In a nutshell: Does the kernel of a bounded operator change "nicely" with the operator?
The details:
Let $(X,\| \|)$ be an infinite-dimensional real normed space. Let $A_t $ be a continuous family of bounded linear maps $X \to X$, that is we have a continuous map
$ (-\delta,\delta) \to \text{Hom}(X,X)$, given by $ t \to A_t$. (I consider $\text{Hom}(X,X)$ with the operator norm).
Suppose that $\dim(\ker A_t)=r$ for some finite $r$, for every $t$. (All the kernels are finite dimensional of the same dimension).
Let $S$ be the unit sphere of $(X,\| \|)$. Define $S_t=\ker A_t \cap S$. Set
$$ d(\ker A_t,\ker A_0):=d_H(S_t,S_0)$$
where $d_H$ is the Hausdorff distance of $S_t,S_0$ inside $(X,\| \|)$.
Let $\epsilon >0$. Does there exist $\delta_0>0$ such that for every $\delta <\delta_0$, $ d(\ker A_t,\ker A_0)<\epsilon$ holds?
Stating it explicitly, I ask whether for every $v_t \in S_t$ there exist $v_0 \in S_0$ such that $||v_t-v_0||<\epsilon$. (and vice versa, since the Hausdorff distance is "symmetric". However, I am also interested in the "one-way closedness" described above).

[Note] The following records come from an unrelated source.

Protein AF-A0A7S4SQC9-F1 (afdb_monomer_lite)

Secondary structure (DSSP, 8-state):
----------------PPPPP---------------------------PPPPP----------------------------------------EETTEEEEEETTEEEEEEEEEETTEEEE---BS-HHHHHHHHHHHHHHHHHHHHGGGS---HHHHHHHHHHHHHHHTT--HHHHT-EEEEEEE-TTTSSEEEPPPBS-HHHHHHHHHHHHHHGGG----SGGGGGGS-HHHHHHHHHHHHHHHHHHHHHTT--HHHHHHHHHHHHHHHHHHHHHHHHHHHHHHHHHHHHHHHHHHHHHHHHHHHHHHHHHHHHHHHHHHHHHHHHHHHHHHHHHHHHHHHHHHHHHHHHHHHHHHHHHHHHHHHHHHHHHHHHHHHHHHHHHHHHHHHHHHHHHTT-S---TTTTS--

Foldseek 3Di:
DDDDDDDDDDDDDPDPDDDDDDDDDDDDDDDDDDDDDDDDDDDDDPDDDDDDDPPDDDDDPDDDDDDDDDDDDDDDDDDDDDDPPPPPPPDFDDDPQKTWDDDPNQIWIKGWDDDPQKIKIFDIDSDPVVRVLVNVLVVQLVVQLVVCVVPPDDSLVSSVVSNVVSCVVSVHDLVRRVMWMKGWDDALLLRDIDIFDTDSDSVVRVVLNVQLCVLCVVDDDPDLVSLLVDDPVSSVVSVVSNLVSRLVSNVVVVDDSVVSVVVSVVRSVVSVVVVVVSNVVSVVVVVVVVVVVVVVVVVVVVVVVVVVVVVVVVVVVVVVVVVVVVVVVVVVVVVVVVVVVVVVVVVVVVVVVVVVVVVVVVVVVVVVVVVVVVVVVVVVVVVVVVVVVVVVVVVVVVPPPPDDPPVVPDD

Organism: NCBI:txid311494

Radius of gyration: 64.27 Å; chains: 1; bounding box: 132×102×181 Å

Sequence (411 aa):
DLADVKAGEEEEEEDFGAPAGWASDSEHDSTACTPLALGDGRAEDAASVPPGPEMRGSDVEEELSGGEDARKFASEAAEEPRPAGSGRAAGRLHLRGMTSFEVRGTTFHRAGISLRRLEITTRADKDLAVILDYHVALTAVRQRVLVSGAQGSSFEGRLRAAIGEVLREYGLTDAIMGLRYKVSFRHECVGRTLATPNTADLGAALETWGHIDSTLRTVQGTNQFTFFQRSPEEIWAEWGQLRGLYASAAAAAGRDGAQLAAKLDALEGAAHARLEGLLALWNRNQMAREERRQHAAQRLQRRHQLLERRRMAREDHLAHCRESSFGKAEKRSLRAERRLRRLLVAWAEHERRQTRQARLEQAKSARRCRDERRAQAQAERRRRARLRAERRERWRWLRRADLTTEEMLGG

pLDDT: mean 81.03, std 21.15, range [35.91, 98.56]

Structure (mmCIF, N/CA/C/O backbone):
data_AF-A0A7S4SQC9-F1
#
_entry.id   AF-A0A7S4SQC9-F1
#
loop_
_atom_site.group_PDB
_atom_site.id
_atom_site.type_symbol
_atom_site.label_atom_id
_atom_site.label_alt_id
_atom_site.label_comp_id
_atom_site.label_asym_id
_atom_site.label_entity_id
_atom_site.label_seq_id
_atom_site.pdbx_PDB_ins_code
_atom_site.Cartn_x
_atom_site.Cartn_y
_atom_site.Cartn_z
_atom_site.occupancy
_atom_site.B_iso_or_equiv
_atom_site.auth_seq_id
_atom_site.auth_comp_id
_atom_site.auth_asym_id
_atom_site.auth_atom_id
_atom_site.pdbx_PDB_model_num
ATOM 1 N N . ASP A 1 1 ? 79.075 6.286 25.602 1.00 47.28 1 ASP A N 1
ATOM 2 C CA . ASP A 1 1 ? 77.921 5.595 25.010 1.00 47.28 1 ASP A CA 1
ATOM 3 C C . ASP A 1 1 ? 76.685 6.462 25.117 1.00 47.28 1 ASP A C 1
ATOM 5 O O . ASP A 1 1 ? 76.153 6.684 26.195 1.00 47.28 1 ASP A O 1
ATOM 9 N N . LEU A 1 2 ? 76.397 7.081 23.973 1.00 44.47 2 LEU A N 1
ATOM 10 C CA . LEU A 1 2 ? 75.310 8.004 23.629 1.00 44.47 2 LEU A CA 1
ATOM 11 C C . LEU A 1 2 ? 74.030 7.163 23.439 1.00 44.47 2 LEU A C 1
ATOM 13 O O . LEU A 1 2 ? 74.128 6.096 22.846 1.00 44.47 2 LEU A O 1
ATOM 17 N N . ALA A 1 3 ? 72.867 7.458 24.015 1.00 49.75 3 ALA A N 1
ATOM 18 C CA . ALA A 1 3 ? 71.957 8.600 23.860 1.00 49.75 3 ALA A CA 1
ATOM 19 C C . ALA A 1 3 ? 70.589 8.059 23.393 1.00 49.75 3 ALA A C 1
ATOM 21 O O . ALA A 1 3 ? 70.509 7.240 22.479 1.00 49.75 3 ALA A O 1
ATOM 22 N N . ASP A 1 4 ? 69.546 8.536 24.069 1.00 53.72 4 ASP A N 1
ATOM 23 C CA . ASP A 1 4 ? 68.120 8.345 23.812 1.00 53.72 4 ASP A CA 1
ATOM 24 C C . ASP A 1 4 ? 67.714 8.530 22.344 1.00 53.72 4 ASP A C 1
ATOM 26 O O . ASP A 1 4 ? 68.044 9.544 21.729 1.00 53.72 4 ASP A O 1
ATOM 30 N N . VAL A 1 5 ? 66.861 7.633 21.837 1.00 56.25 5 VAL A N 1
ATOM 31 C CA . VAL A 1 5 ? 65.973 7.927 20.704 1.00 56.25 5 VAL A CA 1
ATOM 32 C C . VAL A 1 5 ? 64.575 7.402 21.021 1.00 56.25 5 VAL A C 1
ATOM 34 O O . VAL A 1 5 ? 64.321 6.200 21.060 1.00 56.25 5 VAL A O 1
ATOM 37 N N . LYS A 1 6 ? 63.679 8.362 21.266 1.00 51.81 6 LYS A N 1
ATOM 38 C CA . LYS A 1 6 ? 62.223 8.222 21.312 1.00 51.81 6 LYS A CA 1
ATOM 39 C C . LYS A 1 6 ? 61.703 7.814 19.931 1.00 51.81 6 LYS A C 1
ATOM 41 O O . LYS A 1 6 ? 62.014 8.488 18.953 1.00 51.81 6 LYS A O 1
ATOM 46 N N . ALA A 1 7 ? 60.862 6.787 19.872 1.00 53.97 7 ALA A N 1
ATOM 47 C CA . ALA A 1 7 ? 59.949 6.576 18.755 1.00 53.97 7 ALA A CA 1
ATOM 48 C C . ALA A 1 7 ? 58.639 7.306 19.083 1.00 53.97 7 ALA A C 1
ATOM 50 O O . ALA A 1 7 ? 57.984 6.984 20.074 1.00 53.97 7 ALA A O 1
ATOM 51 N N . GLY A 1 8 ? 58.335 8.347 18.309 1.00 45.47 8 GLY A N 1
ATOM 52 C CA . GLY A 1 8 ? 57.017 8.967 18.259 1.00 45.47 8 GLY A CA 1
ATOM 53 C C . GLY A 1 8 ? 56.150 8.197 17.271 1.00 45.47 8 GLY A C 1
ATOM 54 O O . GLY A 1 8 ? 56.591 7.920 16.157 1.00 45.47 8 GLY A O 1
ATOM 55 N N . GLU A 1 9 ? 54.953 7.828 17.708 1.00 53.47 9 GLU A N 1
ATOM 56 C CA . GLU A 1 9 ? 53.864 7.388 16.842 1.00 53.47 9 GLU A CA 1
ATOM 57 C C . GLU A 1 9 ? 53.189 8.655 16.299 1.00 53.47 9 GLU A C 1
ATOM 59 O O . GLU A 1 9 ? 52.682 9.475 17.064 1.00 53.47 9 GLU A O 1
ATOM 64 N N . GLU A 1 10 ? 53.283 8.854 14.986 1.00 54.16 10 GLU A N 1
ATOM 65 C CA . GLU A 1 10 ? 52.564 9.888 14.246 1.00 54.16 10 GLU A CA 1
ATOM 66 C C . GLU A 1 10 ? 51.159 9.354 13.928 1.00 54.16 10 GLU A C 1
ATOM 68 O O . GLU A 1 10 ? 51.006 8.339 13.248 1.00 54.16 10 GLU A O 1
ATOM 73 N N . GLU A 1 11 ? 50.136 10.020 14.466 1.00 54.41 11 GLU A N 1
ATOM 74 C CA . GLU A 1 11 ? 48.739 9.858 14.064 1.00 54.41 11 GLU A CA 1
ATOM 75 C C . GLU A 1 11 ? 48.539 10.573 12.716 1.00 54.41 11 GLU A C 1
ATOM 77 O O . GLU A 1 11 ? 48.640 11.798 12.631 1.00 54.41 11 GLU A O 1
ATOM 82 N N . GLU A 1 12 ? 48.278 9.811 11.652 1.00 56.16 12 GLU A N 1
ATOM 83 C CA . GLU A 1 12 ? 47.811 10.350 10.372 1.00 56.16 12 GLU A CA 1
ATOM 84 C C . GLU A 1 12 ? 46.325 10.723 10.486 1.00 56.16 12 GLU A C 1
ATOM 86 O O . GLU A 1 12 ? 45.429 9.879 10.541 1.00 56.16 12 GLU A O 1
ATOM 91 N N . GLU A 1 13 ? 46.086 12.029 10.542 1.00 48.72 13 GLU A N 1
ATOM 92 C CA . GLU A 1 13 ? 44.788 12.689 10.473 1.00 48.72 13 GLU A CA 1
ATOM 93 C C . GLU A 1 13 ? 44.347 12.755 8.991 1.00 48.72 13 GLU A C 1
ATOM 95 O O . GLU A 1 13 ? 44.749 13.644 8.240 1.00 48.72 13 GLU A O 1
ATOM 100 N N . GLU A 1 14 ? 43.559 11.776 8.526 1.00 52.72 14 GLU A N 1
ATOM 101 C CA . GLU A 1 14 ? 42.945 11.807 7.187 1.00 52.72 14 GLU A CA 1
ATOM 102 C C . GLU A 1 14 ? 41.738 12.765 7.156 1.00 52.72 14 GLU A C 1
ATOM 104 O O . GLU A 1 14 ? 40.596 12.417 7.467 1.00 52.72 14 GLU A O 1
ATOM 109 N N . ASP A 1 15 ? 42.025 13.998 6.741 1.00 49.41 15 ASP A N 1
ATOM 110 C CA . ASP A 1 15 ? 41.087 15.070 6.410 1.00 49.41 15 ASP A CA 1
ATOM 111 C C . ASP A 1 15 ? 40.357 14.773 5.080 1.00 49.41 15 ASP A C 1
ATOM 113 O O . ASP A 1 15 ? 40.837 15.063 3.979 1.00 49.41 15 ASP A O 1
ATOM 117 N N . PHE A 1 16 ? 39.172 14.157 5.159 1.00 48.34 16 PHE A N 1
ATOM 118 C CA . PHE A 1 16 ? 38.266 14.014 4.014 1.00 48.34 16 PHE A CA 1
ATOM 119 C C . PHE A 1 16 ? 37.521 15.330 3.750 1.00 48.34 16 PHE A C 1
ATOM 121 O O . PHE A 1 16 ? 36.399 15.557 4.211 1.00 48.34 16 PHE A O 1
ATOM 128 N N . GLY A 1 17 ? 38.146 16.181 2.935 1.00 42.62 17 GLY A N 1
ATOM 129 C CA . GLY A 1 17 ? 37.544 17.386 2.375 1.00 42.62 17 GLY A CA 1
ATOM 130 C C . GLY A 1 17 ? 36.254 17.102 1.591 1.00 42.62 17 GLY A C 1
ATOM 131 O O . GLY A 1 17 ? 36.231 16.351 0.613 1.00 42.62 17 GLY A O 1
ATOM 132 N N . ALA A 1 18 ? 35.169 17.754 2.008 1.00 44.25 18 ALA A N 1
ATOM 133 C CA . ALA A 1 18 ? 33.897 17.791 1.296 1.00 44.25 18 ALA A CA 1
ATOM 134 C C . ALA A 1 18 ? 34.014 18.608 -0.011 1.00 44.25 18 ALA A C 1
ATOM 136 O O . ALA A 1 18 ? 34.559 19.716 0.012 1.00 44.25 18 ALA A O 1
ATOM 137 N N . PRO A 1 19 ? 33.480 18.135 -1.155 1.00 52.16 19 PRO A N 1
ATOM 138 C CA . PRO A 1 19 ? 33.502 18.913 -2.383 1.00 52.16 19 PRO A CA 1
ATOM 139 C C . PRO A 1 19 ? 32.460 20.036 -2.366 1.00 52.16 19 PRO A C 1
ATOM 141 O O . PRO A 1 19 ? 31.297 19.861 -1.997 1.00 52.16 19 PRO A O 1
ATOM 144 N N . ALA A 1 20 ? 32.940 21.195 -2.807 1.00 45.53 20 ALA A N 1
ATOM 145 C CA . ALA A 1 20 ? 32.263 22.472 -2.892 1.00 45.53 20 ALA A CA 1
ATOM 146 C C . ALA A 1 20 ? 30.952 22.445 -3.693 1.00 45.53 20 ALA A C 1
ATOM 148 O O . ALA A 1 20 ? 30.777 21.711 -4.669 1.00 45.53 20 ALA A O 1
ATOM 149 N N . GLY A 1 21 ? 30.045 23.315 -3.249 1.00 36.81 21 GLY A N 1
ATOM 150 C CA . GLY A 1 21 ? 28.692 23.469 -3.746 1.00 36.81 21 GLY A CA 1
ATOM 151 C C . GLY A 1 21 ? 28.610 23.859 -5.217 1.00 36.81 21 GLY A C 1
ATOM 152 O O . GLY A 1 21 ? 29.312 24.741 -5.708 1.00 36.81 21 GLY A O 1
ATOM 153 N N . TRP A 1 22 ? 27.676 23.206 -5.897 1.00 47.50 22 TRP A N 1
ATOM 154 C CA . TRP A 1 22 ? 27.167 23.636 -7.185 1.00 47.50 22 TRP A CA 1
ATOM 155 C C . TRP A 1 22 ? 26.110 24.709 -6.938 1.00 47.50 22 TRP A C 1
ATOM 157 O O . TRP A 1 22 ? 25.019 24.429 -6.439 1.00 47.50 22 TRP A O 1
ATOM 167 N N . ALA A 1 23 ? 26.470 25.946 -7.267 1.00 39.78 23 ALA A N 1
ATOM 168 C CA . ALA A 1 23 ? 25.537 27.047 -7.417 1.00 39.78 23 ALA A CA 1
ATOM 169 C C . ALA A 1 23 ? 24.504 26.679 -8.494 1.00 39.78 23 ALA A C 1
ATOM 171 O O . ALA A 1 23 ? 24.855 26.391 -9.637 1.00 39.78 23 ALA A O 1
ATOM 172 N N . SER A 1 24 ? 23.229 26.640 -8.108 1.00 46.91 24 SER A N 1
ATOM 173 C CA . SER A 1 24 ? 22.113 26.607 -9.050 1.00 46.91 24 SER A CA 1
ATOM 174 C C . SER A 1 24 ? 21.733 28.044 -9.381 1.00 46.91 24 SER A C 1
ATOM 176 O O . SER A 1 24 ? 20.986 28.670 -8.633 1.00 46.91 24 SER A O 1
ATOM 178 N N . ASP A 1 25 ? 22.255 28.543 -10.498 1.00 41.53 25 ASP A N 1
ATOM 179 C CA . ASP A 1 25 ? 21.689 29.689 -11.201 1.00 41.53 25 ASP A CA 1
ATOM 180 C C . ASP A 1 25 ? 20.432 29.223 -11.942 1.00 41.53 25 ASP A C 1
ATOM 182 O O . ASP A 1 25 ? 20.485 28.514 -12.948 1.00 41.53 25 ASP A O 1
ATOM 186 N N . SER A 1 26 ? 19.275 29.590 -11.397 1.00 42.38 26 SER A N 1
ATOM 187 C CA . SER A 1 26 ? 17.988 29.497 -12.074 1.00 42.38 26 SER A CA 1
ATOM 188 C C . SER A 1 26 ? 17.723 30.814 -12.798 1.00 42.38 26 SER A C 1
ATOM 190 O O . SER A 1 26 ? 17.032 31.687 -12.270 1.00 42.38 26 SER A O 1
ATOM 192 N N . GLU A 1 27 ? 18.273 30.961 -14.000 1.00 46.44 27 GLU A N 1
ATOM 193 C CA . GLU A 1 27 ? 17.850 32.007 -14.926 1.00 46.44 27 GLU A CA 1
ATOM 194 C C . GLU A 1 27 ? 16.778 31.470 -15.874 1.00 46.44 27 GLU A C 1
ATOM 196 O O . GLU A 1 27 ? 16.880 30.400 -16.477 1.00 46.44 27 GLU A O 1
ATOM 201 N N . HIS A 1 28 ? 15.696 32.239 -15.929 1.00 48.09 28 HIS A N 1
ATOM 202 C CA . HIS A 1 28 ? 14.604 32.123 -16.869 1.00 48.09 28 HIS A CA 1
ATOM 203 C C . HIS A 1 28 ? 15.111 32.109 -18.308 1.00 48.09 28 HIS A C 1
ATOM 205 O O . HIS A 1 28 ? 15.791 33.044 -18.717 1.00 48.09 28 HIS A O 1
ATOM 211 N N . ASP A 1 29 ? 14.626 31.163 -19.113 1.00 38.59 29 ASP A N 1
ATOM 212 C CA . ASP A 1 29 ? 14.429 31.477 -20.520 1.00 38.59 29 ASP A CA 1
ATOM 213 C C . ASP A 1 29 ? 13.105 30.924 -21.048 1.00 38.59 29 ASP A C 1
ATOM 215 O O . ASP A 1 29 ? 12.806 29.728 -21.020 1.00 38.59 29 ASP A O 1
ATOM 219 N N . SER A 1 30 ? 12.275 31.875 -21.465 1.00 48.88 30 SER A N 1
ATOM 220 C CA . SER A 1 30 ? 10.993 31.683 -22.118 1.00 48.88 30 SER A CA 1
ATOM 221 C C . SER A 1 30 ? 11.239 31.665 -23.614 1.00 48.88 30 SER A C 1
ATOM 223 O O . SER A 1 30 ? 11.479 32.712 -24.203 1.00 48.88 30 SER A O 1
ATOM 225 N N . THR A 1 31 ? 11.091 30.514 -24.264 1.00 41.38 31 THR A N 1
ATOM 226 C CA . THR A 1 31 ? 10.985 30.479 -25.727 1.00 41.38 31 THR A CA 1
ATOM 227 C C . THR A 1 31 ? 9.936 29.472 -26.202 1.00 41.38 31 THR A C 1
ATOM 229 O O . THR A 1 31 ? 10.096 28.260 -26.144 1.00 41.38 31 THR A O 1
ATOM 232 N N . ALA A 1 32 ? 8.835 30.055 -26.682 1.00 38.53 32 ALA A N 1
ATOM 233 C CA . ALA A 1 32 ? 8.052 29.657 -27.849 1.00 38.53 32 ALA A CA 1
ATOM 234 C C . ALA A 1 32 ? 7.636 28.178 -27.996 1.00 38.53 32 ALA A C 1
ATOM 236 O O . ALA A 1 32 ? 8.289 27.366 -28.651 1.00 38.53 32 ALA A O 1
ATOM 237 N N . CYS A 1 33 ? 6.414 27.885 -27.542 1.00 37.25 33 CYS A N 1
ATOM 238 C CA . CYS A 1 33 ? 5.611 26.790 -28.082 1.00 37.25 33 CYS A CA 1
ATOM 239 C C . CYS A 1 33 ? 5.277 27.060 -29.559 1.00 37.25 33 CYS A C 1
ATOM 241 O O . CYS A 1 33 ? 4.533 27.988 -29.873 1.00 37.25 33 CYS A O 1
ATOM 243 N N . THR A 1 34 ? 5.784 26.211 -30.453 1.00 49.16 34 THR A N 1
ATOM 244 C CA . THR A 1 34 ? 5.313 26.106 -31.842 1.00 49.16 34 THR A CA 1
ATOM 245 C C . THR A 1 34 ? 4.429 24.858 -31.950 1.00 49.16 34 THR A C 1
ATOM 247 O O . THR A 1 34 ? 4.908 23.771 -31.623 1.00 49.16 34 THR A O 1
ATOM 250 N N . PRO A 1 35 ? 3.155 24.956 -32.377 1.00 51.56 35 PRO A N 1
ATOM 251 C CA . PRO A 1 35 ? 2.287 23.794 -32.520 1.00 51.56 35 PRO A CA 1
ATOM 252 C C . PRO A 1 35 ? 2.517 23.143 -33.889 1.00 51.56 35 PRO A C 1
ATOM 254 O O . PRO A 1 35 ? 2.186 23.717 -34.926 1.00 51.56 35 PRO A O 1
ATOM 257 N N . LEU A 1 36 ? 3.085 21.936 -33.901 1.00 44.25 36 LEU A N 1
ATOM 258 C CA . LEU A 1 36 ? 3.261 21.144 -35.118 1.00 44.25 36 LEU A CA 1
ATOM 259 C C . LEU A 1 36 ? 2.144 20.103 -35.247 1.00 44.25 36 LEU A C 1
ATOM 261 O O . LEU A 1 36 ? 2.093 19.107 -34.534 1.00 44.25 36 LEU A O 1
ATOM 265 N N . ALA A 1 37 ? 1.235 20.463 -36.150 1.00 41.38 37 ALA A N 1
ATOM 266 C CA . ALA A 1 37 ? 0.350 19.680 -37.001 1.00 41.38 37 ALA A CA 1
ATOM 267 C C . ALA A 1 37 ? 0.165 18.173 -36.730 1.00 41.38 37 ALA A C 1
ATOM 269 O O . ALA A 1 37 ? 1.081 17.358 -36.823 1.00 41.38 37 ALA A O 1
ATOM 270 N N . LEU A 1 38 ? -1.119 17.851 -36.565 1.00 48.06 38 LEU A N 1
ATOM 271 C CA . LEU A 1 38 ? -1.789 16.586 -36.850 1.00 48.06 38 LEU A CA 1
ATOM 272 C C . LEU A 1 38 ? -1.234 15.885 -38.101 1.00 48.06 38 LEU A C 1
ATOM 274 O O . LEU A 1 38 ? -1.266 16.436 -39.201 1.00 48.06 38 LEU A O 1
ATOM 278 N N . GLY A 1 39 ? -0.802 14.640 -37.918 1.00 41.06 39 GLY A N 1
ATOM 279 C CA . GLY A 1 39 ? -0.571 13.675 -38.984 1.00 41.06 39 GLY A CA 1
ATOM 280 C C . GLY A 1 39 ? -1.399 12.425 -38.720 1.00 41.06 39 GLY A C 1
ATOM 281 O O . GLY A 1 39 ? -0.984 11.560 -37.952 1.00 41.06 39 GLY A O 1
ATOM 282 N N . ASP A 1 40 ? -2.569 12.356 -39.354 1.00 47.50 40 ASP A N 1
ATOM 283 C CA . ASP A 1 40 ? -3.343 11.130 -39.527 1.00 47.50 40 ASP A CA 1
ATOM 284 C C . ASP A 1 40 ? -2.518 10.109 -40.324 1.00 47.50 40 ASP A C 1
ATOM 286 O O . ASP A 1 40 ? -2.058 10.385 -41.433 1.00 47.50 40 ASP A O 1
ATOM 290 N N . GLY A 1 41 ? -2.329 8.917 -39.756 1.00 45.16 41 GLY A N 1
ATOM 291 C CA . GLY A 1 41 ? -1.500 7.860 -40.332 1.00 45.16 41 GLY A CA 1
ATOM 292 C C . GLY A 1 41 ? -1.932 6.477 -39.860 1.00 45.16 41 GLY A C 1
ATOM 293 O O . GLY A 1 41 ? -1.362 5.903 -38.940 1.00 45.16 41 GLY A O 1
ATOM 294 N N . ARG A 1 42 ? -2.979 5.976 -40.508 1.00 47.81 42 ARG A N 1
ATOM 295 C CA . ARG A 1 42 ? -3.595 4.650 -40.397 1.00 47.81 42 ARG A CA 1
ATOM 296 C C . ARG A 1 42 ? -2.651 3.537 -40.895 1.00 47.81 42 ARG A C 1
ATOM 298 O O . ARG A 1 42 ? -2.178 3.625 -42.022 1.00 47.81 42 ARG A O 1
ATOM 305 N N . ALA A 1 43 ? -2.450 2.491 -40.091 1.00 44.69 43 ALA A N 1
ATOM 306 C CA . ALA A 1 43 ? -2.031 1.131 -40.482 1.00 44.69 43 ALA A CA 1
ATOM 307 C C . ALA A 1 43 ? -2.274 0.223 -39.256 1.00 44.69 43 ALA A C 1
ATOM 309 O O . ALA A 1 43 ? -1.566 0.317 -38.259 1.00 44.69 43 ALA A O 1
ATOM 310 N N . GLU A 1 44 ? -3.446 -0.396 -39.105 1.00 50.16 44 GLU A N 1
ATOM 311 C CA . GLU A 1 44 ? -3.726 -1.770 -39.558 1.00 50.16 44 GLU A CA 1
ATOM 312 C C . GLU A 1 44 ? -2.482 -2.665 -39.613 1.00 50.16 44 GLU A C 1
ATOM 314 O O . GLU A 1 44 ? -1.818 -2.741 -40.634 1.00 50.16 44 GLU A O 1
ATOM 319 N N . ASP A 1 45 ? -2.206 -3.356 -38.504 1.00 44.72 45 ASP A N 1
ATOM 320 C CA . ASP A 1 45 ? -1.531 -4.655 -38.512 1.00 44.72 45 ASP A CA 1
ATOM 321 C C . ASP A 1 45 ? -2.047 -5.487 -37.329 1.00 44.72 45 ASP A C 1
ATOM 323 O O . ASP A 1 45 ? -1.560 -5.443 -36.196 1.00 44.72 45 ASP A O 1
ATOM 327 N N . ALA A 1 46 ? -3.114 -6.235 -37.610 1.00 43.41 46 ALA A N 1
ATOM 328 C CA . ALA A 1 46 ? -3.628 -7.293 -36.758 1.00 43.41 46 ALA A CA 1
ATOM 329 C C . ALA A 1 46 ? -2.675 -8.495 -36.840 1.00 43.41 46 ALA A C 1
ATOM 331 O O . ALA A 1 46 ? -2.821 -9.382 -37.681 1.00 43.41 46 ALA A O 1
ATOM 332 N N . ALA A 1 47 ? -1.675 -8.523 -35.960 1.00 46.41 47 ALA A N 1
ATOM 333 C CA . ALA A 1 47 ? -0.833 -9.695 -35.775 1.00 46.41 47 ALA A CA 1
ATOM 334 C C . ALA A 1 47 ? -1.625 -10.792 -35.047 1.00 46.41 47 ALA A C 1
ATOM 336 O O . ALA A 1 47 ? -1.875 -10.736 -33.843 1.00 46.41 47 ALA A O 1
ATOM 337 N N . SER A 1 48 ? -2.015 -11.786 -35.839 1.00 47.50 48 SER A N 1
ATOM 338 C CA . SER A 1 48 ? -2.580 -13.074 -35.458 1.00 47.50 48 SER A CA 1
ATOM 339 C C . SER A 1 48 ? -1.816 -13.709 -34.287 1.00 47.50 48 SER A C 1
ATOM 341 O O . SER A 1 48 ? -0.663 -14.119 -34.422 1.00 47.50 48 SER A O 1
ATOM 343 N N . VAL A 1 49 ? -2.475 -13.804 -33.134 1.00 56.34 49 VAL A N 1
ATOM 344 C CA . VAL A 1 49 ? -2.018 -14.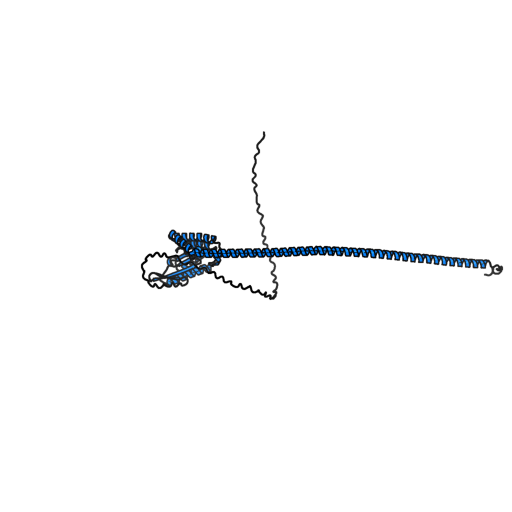579 -31.974 1.00 56.34 49 VAL A CA 1
ATOM 345 C C . VAL A 1 49 ? -2.216 -16.069 -32.292 1.00 56.34 49 VAL A C 1
ATOM 347 O O . VAL A 1 49 ? -3.337 -16.453 -32.627 1.00 56.34 49 VAL A O 1
ATOM 350 N N . PRO A 1 50 ? -1.182 -16.929 -32.223 1.00 64.81 50 PRO A N 1
ATOM 351 C CA . PRO A 1 50 ? -1.379 -18.366 -32.371 1.00 64.81 50 PRO A CA 1
ATOM 352 C C . PRO A 1 50 ? -2.087 -18.942 -31.128 1.00 64.81 50 PRO A C 1
ATOM 354 O O . PRO A 1 50 ? -1.761 -18.540 -30.007 1.00 64.81 50 PRO A O 1
ATOM 357 N N . PRO A 1 51 ? -3.031 -19.888 -31.292 1.00 59.16 51 PRO A N 1
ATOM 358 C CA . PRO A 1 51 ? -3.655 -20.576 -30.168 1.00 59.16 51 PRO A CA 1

I ask here if $A_{t}$ being close to $A_0$ implies $\ker A_t$ is close to $\ker A_0$. If $X$ were finite-dimensional we could ask directly whether the map $t \to \ker A_t$ is continuous as a map into the corresponding Grassmannian, which I guess should be sort of equivalent to my formulation with the unit spheres.
I think that for the finite-dimensional case, such a result needs to be true by standard perturbation theory of matrices, but I am not sure.
Best Answer
I don't think that this is possible. Let us consider $X = \ell^2$. First, we consider $t > 0$ of the form $t = 1/n$, $n \in \mathbb N$. We define $a_0, a_{1/n} \in \ell^\infty$ via $$(a_0)_1 = 0, \quad (a_0)_i = 1/i, \text{ for other $i$}$$ and $$(a_{1/n})_1 = 1/n, \quad (a_{1/n})_n = 0, \quad (a_{1/n})_i = 1/i \text{ for other $i$}.$$ Now, let $A_0, A_{1/n}$ be the multiplication operators on $X$ associated with $a_0$ and $a_{1/n}$. It can be checked that $A_{1/n} \to A_0$ and the kernels are one-dimensional. Yet, the kernels do not converge as $n \to \infty$.
It remains to fill the gaps between $A_{1/n}$ and $A_{1/(n+1)}$. For $t \in (1/n, 1/(n+1))$, we set $$(A_t x)_1 = t \, x_1,\quad (A_t x)_i = x_i / i \text{ for $i \not\in\{1,n,n+1\}$}.$$ In the two-dimensional subspace of coordinates $n$ and $n+1$, we need to go continuously from $$\begin{pmatrix} 0 & 0 \\ 0 & 1/(n+1)\end{pmatrix}$$ to $$\begin{pmatrix} 1/n & 0 \\ 0 & 0\end{pmatrix}$$ and we have to preserve the one-dimensional kernel. This is certainly possible. If we do it correctly, $t \mapsto A_t$ should become continuous from $[0,1]$ to $Hom(X,X)$.